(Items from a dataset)
☆ ☆ ☆
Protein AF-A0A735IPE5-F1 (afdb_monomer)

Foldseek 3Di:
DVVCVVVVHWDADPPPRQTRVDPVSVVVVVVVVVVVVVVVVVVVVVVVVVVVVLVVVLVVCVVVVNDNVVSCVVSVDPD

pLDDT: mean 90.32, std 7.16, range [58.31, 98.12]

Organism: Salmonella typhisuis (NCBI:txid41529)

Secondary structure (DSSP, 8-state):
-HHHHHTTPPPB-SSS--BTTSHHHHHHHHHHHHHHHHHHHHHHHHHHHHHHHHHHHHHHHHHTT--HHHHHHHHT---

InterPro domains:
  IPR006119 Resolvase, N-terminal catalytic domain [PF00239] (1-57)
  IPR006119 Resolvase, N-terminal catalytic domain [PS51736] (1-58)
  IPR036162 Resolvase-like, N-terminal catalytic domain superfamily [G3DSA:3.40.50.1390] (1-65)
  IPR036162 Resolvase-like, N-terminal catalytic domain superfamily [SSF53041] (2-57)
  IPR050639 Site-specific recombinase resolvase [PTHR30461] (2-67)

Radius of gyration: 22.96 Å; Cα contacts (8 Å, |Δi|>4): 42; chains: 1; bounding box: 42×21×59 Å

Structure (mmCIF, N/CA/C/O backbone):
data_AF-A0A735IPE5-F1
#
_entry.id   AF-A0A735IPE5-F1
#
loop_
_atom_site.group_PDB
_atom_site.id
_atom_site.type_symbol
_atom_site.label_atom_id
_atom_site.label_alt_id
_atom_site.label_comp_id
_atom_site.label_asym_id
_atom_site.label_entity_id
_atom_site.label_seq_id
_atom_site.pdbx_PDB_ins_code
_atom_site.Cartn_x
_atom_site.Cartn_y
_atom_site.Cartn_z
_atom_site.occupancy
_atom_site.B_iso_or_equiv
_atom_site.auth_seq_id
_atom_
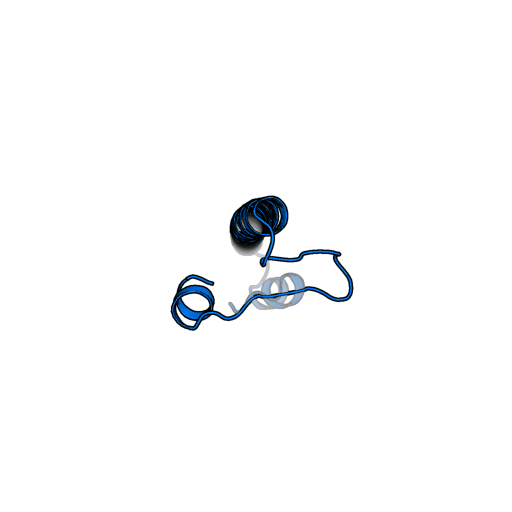site.auth_comp_id
_atom_site.auth_asym_id
_atom_site.auth_atom_i
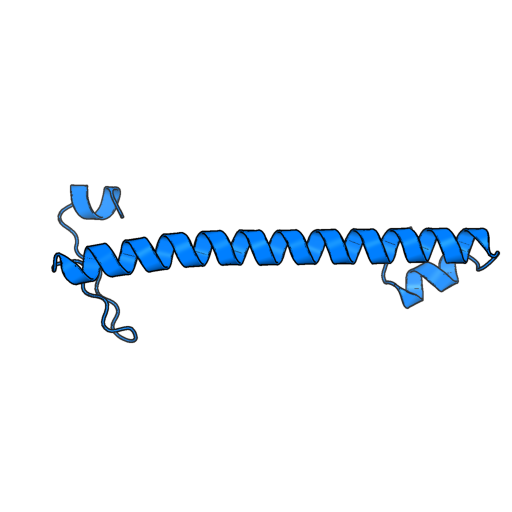d
_atom_site.pdbx_PDB_model_num
ATOM 1 N N . MET A 1 1 ? -12.501 5.199 7.231 1.00 79.38 1 MET A N 1
ATOM 2 C CA . MET A 1 1 ? -12.395 5.003 8.697 1.00 79.38 1 MET A CA 1
ATOM 3 C C . MET A 1 1 ? -13.115 6.080 9.476 1.00 79.38 1 MET A C 1
ATOM 5 O O . MET A 1 1 ? -13.875 5.713 10.357 1.00 79.38 1 MET A O 1
ATOM 9 N N . GLU A 1 2 ? -12.916 7.361 9.151 1.00 81.69 2 GLU A N 1
ATOM 10 C CA . GLU A 1 2 ? -13.650 8.468 9.786 1.00 81.69 2 GLU A CA 1
ATOM 11 C C . GLU A 1 2 ? -15.170 8.225 9.756 1.00 81.69 2 GLU A C 1
ATOM 13 O O . GLU A 1 2 ? -15.798 8.164 10.804 1.00 81.69 2 GLU A O 1
ATOM 18 N N . GLU A 1 3 ? -15.713 7.882 8.583 1.00 89.75 3 GLU A N 1
ATOM 19 C CA . GLU A 1 3 ? -17.136 7.553 8.398 1.00 89.75 3 GLU A CA 1
ATOM 20 C C . GLU A 1 3 ? -17.620 6.364 9.258 1.00 89.75 3 GLU A C 1
ATOM 22 O O 
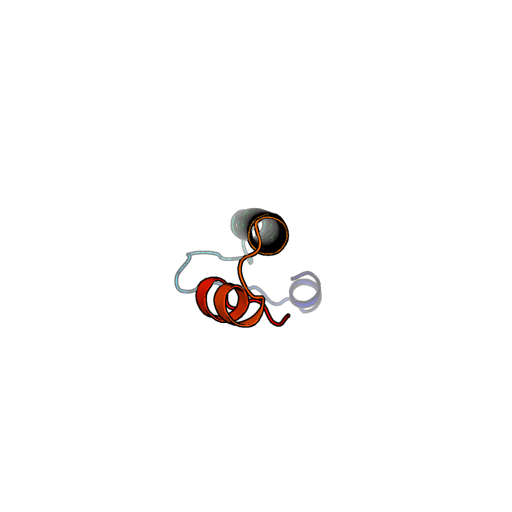. GLU A 1 3 ? -18.711 6.386 9.824 1.00 89.75 3 GLU A O 1
ATOM 27 N N . LEU A 1 4 ? -16.806 5.309 9.403 1.00 88.00 4 LEU A N 1
ATOM 28 C CA . LEU A 1 4 ? -17.149 4.169 10.267 1.00 88.00 4 LEU A CA 1
ATOM 29 C C . LEU A 1 4 ? -17.194 4.597 11.736 1.00 88.00 4 LEU A C 1
ATOM 31 O O . LEU A 1 4 ? -18.082 4.177 12.475 1.00 88.00 4 LEU A O 1
ATOM 35 N N . ARG A 1 5 ? -16.270 5.475 12.138 1.00 84.06 5 ARG A N 1
ATOM 36 C CA . ARG A 1 5 ? -16.182 6.003 13.499 1.00 84.06 5 ARG A CA 1
ATOM 37 C C . ARG A 1 5 ? -17.357 6.923 13.823 1.00 84.06 5 ARG A C 1
ATOM 39 O O . ARG A 1 5 ? -17.928 6.796 14.901 1.00 84.06 5 ARG A O 1
ATOM 46 N N . GLU A 1 6 ? -17.753 7.787 12.891 1.00 90.75 6 GLU A N 1
ATOM 47 C CA . GLU A 1 6 ? -18.951 8.637 13.000 1.00 90.75 6 GLU A CA 1
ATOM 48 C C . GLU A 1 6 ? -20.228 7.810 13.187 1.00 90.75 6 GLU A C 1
☆ ☆ ☆
■ **Problem to work on**: The number alone, please: how many lines in the data contain the string "superfamily"?

■ **Answer to the problem**: 2